El colapso climático y la agonía de los combustibles fósiles

Las advertencias del secretario general de las Naciones Unidas son llamados de atención casi desesperados, sobre la indiferencia general, ante lo que –sin tremendismo alguno– aparece como la antesala de un desastre a escala mundial.

Américo Schvartzman*

Qué se hace por el cambio climático

“Algunos gigantes petroleros vendieron la gran mentira, y al igual que en su oportunidad la industria tabacalera, los responsables deberán rendir cuentas”.

“Nos estamos acercando al borde del abismo. Corremos el riesgo de cruzar el umbral en el que podemos evitar el cambio climático desbocado. Habría consecuencias desastrosas para los seres humanos y todos los sistemas naturales que nos sostienen”.

“Estamos avanzando en una carretera hacia un infierno climático y lo que hacemos es apretar con el pie el acelerador”.

“Estoy aquí para dar una señal de alarma: el mundo debe despertar. Estamos al borde de un abismo y avanzamos en la dirección equivocada”.

“Los productores de combustibles fósiles y los que los apoyan siguen aumentando la producción, a sabiendas de que su modelo económico es incompatible con la supervivencia de la humanidad”.

Las frases que anteceden no salieron del discurso de un extremista ambiental ni de un profeta apocalíptico. Las viene pronunciando Antonio Guterres, secretario general de las Naciones Unidas, desde que asumió la máxima investidura de esa organización.

Los “simpáticos inoperantes”. En una tira de Mafalda que ya cumplió cincuenta años, Miguelito definía a la ONU como “los simpáticos inoperantes”. La aguda percepción de Quino captó así la esencia de esa construcción supranacional, anticipada por Kant en La paz perpetua, pero a distancia sideral de las expectativas del filósofo crítico.

De los diez secretarios generales que la ONU ha tenido, Antonio Guterres es el que más se ha empeñado en revertir la definición mafaldiana. Quizá no lo de “inoperante”, ya que la maquinaria burocrática de la organización tiene un poder cercano al cero en relación con las decisiones de las clases dominantes de los países centrales. Pero sí en lo de “simpático”, única consecuencia de la energía que Guterres le pone al tema ambiental. Al menos para los poderosos, Guterres es cada día más antipático. Pero las verdades que dice no le importan a (casi) nadie.

Los peores escenarios. Cuatro años atrás, Guterres había dicho: “Lo alarmante es que nos lo advirtieron. Los científicos llevan décadas diciéndonoslo. Una y otra vez. Demasiados líderes se han negado a escuchar. Muy pocos han actuado con el enfoque que demandan los científicos. Estamos viendo los resultados. Nos estamos acercando a los peores escenarios que predijeron los científicos”.

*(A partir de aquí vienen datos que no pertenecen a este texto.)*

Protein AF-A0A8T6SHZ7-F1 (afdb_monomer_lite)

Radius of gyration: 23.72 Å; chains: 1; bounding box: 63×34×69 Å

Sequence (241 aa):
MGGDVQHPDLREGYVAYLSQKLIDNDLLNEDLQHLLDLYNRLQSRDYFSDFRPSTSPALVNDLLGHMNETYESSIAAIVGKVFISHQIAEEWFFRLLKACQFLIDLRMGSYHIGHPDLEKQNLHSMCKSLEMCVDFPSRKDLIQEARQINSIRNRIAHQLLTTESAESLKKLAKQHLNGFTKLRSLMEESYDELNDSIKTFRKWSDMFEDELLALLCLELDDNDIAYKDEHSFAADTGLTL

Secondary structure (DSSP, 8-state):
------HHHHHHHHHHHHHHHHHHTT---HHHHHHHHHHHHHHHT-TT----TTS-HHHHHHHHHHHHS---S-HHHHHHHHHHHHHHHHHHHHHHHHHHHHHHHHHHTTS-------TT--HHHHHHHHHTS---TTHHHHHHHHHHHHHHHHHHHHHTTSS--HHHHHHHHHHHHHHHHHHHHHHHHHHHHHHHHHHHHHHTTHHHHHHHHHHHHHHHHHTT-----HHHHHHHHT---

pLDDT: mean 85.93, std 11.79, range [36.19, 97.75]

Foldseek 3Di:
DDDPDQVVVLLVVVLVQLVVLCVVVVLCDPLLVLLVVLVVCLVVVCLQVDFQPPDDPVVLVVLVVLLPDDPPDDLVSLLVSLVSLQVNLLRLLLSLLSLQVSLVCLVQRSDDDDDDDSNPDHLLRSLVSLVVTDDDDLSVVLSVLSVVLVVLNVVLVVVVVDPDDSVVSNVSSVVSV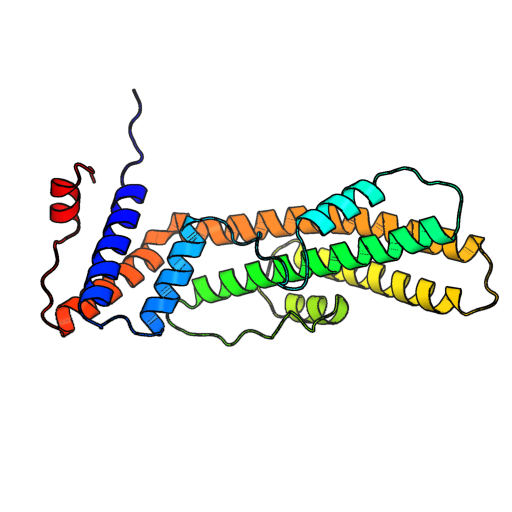VSSVVNVVSSVVSVVRSSVSSVVCVVVVCVSSVVSVVVSVVSCVVVVHDDDDSVRSCVVVVGDD

Structure (mmCIF, N/CA/C/O backbone):
data_AF-A0A8T6SHZ7-F1
#
_entry.id   AF-A0A8T6SHZ7-F1
#
loop_
_atom_site.group_PDB
_atom_site.id
_atom_site.type_symbol
_atom_site.label_atom_id
_atom_site.label_alt_id
_atom_site.label_comp_id
_atom_site.label_asym_id
_atom_site.label_entity_id
_atom_site.label_seq_id
_atom_site.pdbx_PDB_ins_code
_atom_site.Cartn_x
_atom_site.Cartn_y
_atom_site.Cartn_z
_atom_site.occupancy
_atom_site.B_iso_or_equiv
_atom_site.auth_seq_id
_atom_site.auth_comp_id
_atom_site.auth_asym_id
_atom_site.auth_atom_id
_atom_site.pdbx_PDB_model_num
ATOM 1 N N . MET A 1 1 ? 34.154 19.634 -4.452 1.00 36.19 1 MET A N 1
ATOM 2 C CA . MET A 1 1 ? 32.743 19.915 -4.773 1.00 36.19 1 MET A CA 1
ATOM 3 C C . MET A 1 1 ? 32.187 18.607 -5.278 1.00 36.19 1 MET A C 1
ATOM 5 O O . MET A 1 1 ? 32.742 18.083 -6.231 1.00 36.19 1 MET A O 1
ATOM 9 N N . GLY A 1 2 ? 31.275 18.016 -4.509 1.00 39.88 2 GLY A N 1
ATOM 10 C CA . GLY A 1 2 ? 30.737 16.686 -4.777 1.00 39.88 2 GLY A CA 1
ATOM 11 C C . GLY A 1 2 ? 29.812 16.703 -5.985 1.00 39.88 2 GLY A C 1
ATOM 12 O O . GLY A 1 2 ? 29.075 17.667 -6.178 1.00 39.88 2 GLY A O 1
ATOM 13 N N . GLY A 1 3 ? 29.886 15.645 -6.778 1.00 40.91 3 GLY A N 1
ATOM 14 C CA . GLY A 1 3 ? 29.063 15.443 -7.959 1.00 40.91 3 GLY A CA 1
ATOM 15 C C . GLY A 1 3 ? 29.001 13.966 -8.320 1.00 40.91 3 GLY A C 1
ATOM 16 O O . GLY A 1 3 ? 29.167 13.639 -9.478 1.00 40.91 3 GLY A O 1
ATOM 17 N N . ASP A 1 4 ? 28.810 13.093 -7.329 1.00 46.19 4 ASP A N 1
ATOM 18 C CA . ASP A 1 4 ? 28.590 11.660 -7.555 1.00 46.19 4 ASP A CA 1
ATOM 19 C C . ASP A 1 4 ? 27.145 11.317 -7.195 1.00 46.19 4 ASP A C 1
ATOM 21 O O . ASP A 1 4 ? 26.887 10.867 -6.082 1.00 46.19 4 ASP A O 1
ATOM 25 N N . VAL A 1 5 ? 26.219 11.603 -8.120 1.00 42.59 5 VAL A N 1
ATOM 26 C CA . VAL A 1 5 ? 24.947 10.890 -8.366 1.00 42.59 5 VAL A CA 1
ATOM 27 C C . VAL A 1 5 ? 24.484 11.291 -9.786 1.00 42.59 5 VAL A C 1
ATOM 29 O O . VAL A 1 5 ? 23.852 12.330 -9.930 1.00 42.59 5 VAL A O 1
ATOM 32 N N . GLN A 1 6 ? 24.830 10.535 -10.839 1.00 53.19 6 GLN A N 1
ATOM 33 C CA . GLN A 1 6 ? 24.283 10.741 -12.207 1.00 53.19 6 GLN A CA 1
ATOM 34 C C . GLN A 1 6 ? 23.677 9.477 -12.847 1.00 53.19 6 GLN A C 1
ATOM 36 O O . GLN A 1 6 ? 22.845 9.581 -13.742 1.00 53.19 6 GLN A O 1
ATOM 41 N N . HIS A 1 7 ? 24.007 8.289 -12.337 1.00 63.75 7 HIS A N 1
ATOM 42 C CA . HIS A 1 7 ? 23.497 7.009 -12.843 1.00 63.75 7 HIS A CA 1
ATOM 43 C C . HIS A 1 7 ? 21.960 6.822 -12.745 1.00 63.75 7 HIS A C 1
ATOM 45 O O . HIS A 1 7 ? 21.375 6.284 -13.683 1.00 63.75 7 HIS A O 1
ATOM 51 N N . PRO A 1 8 ? 21.260 7.261 -11.673 1.00 67.56 8 PRO A N 1
ATOM 52 C CA . PRO A 1 8 ? 19.803 7.092 -11.582 1.00 67.56 8 PRO A CA 1
ATOM 53 C C . PRO A 1 8 ? 19.030 7.947 -12.595 1.00 67.56 8 PRO A C 1
ATOM 55 O O . PRO A 1 8 ? 18.081 7.461 -13.200 1.00 67.56 8 PRO A O 1
ATOM 58 N N . ASP A 1 9 ? 19.467 9.192 -12.806 1.00 72.69 9 ASP A N 1
ATOM 59 C CA . ASP A 1 9 ? 18.805 10.138 -13.714 1.00 72.69 9 ASP A CA 1
ATOM 60 C C . ASP A 1 9 ? 19.007 9.727 -15.186 1.00 72.69 9 ASP A C 1
ATOM 62 O O . ASP A 1 9 ? 18.122 9.919 -16.022 1.00 72.69 9 ASP A O 1
ATOM 66 N N . LEU A 1 10 ? 20.159 9.115 -15.500 1.00 81.69 10 LEU A N 1
ATOM 67 C CA . LEU A 1 10 ? 20.433 8.526 -16.811 1.00 81.69 10 LEU A CA 1
ATOM 68 C C . LEU A 1 10 ? 19.490 7.365 -17.119 1.00 81.69 10 LEU A C 1
ATOM 70 O O . LEU A 1 10 ? 18.861 7.361 -18.178 1.00 81.69 10 LEU A O 1
ATOM 74 N N . ARG A 1 11 ? 19.371 6.403 -16.200 1.00 83.44 11 ARG A N 1
ATOM 75 C CA . ARG A 1 11 ? 18.528 5.223 -16.415 1.00 83.44 11 ARG A CA 1
ATOM 76 C C . ARG A 1 11 ? 17.050 5.559 -16.479 1.00 83.44 11 ARG A C 1
ATOM 78 O O . ARG A 1 11 ? 16.371 5.063 -17.372 1.00 83.44 11 ARG A O 1
ATOM 85 N N . GLU A 1 12 ? 16.570 6.458 -15.622 1.00 84.81 12 GLU A N 1
ATOM 86 C CA . GLU A 1 12 ? 15.190 6.948 -15.693 1.00 84.81 12 GLU A CA 1
ATOM 87 C C . GLU A 1 12 ? 14.897 7.567 -17.071 1.00 84.81 12 GLU A C 1
ATOM 89 O O . GLU A 1 12 ? 13.905 7.226 -17.721 1.00 84.81 12 GLU A O 1
ATOM 94 N N . GLY A 1 13 ? 15.807 8.414 -17.568 1.00 87.94 13 GLY A N 1
ATOM 9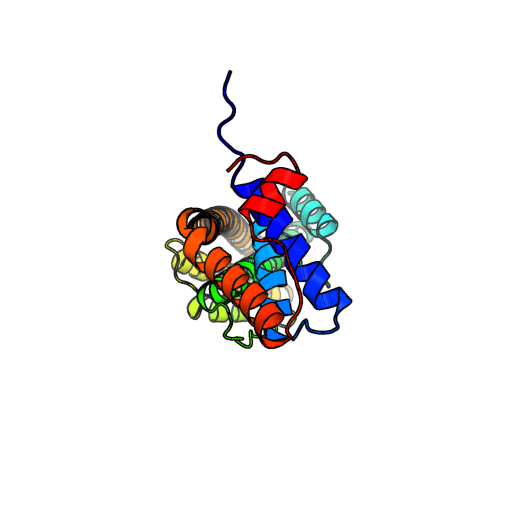5 C CA . GLY A 1 13 ? 15.701 8.998 -18.904 1.00 87.94 13 GLY A CA 1
ATOM 96 C C . GLY A 1 13 ? 15.759 7.961 -20.029 1.00 87.94 13 GLY A C 1
ATOM 97 O O . GLY A 1 13 ? 15.032 8.080 -21.018 1.00 87.94 13 GLY A O 1
ATOM 98 N N . TYR A 1 14 ? 16.595 6.933 -19.885 1.00 91.19 14 TYR A N 1
ATOM 99 C CA . TYR A 1 14 ? 16.776 5.899 -20.898 1.00 91.19 14 TYR A CA 1
ATOM 100 C C . TYR A 1 14 ? 15.582 4.937 -20.973 1.00 91.19 14 TYR A C 1
ATOM 102 O O . TYR A 1 14 ? 15.086 4.667 -22.068 1.00 91.19 14 TYR A O 1
ATOM 110 N N . VAL A 1 15 ? 15.035 4.508 -19.829 1.00 92.19 15 VAL A N 1
ATOM 111 C CA . VAL A 1 15 ? 13.784 3.729 -19.764 1.00 92.19 15 VAL A CA 1
ATOM 112 C C . VAL A 1 15 ? 12.644 4.503 -20.425 1.00 92.19 15 VAL A C 1
ATOM 114 O O . VAL A 1 15 ? 11.922 3.943 -21.254 1.00 92.19 15 VAL A O 1
ATOM 117 N N . ALA A 1 16 ? 12.502 5.800 -20.131 1.00 92.31 16 ALA A N 1
ATOM 118 C CA . ALA A 1 16 ? 11.483 6.643 -20.758 1.00 92.31 16 ALA A CA 1
ATOM 119 C C . ALA A 1 16 ? 11.670 6.747 -22.284 1.00 92.31 16 ALA A C 1
ATOM 121 O O . ALA A 1 16 ? 10.697 6.669 -23.036 1.00 92.31 16 ALA A O 1
ATOM 122 N N . TYR A 1 17 ? 12.915 6.873 -22.753 1.00 95.31 17 TYR A N 1
ATOM 123 C CA . TYR A 1 17 ? 13.246 6.891 -24.178 1.00 95.31 17 TYR A CA 1
ATOM 124 C C . TYR A 1 17 ? 12.849 5.591 -24.895 1.00 95.31 17 TYR A C 1
ATOM 126 O O . TYR A 1 17 ? 12.184 5.652 -25.932 1.00 95.31 17 TYR A O 1
ATOM 134 N N . LEU A 1 18 ? 13.217 4.429 -24.347 1.00 96.25 18 LEU A N 1
ATOM 135 C CA . LEU A 1 18 ? 12.860 3.128 -24.925 1.00 96.25 18 LEU A CA 1
ATOM 136 C C . LEU A 1 18 ? 11.343 2.892 -24.889 1.00 96.25 18 LEU A C 1
ATOM 138 O O . LEU A 1 18 ? 10.761 2.439 -25.872 1.00 96.25 18 LEU A O 1
ATOM 142 N N . SER A 1 19 ? 10.683 3.287 -23.799 1.00 95.00 19 SER A N 1
ATOM 143 C CA . SER A 1 19 ? 9.223 3.194 -23.667 1.00 95.00 19 SER A CA 1
ATOM 144 C C . SER A 1 19 ? 8.505 4.018 -24.735 1.00 95.00 19 SER A C 1
ATOM 146 O O . SER A 1 19 ? 7.582 3.528 -25.382 1.00 95.00 19 SER A O 1
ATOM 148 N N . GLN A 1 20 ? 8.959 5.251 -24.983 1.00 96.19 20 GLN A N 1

Guterres se refiere a los reportes del GEO-6, que hablan de la inminencia de un colapso ambiental. Los reportes GEO son informes publicados periódicamente por el Programa de las Naciones Unidas para el Medio Ambiente (Pnuma). El primero es de 1997 y cada nuevo reporte actualiza advertencias y enciende alarmas. El sexto GEO, de 2019, contó con el trabajo de 250 especialistas de más de setenta países, y sus términos fueron inusualmente duros: advirtió que en las próximas décadas se producirán transformaciones globales de enorme impacto, que profundizarán la destrucción de ecosistemas y especies y producirán un colapso alimentario para la humanidad, que llevará a la muerte segura a millones de personas en diferentes continentes, pero especialmente en Asia, África y Oriente Medio.

Ese panorama catastrófico requiere urgentes y drásticas medidas, y a él se refiere Guterres cuando señala que la ciencia “lleva décadas diciéndonoslo”.

El umbral. Cruzar el umbral de irreversibilidad no significa que esos escenarios se producirán la semana que viene, sino que ya no podríamos hacer demasiado para impedirlos en un futuro inmediato. De hecho, la acumulación de eventos climáticos extremos lo está anunciando casi todos los días.

El titular de la ONU insiste en que es posible poner freno a las emisiones de carbono, que calificó como “suicidas”. Para eso es necesario reemplazar la producción de energía con energía limpia hidroeléctrica, solar y eólica. Casi nada: toda la producción de energía está en juego. “Tendremos que repensar cómo calentaremos, enfriaremos y alumbraremos nuestros edificios para que desperdiciemos menos energía”, dijo Guterres. Para favorecer la transición, el secretario general de las Naciones Unidas propone acabar con los subsidios a las energías procedentes de combustibles fósiles y tasarlas, mientras se ponen en marcha incentivos a las renovables e impuestos para quienes producen las emisiones.

Pero nadie en el mundo, entre quienes deciden, le da la menor importancia: esa es la realidad dura e impasible. Cada Estado hace lo que puede para producir más energía de manera tradicional y el descubrimiento de yacimientos de petróleo, gas y carbón sigue siendo visto como una enorme oportunidad de riqueza, en contra de lo que la racionalidad ambiental sugiere (es decir como una condena a muerte).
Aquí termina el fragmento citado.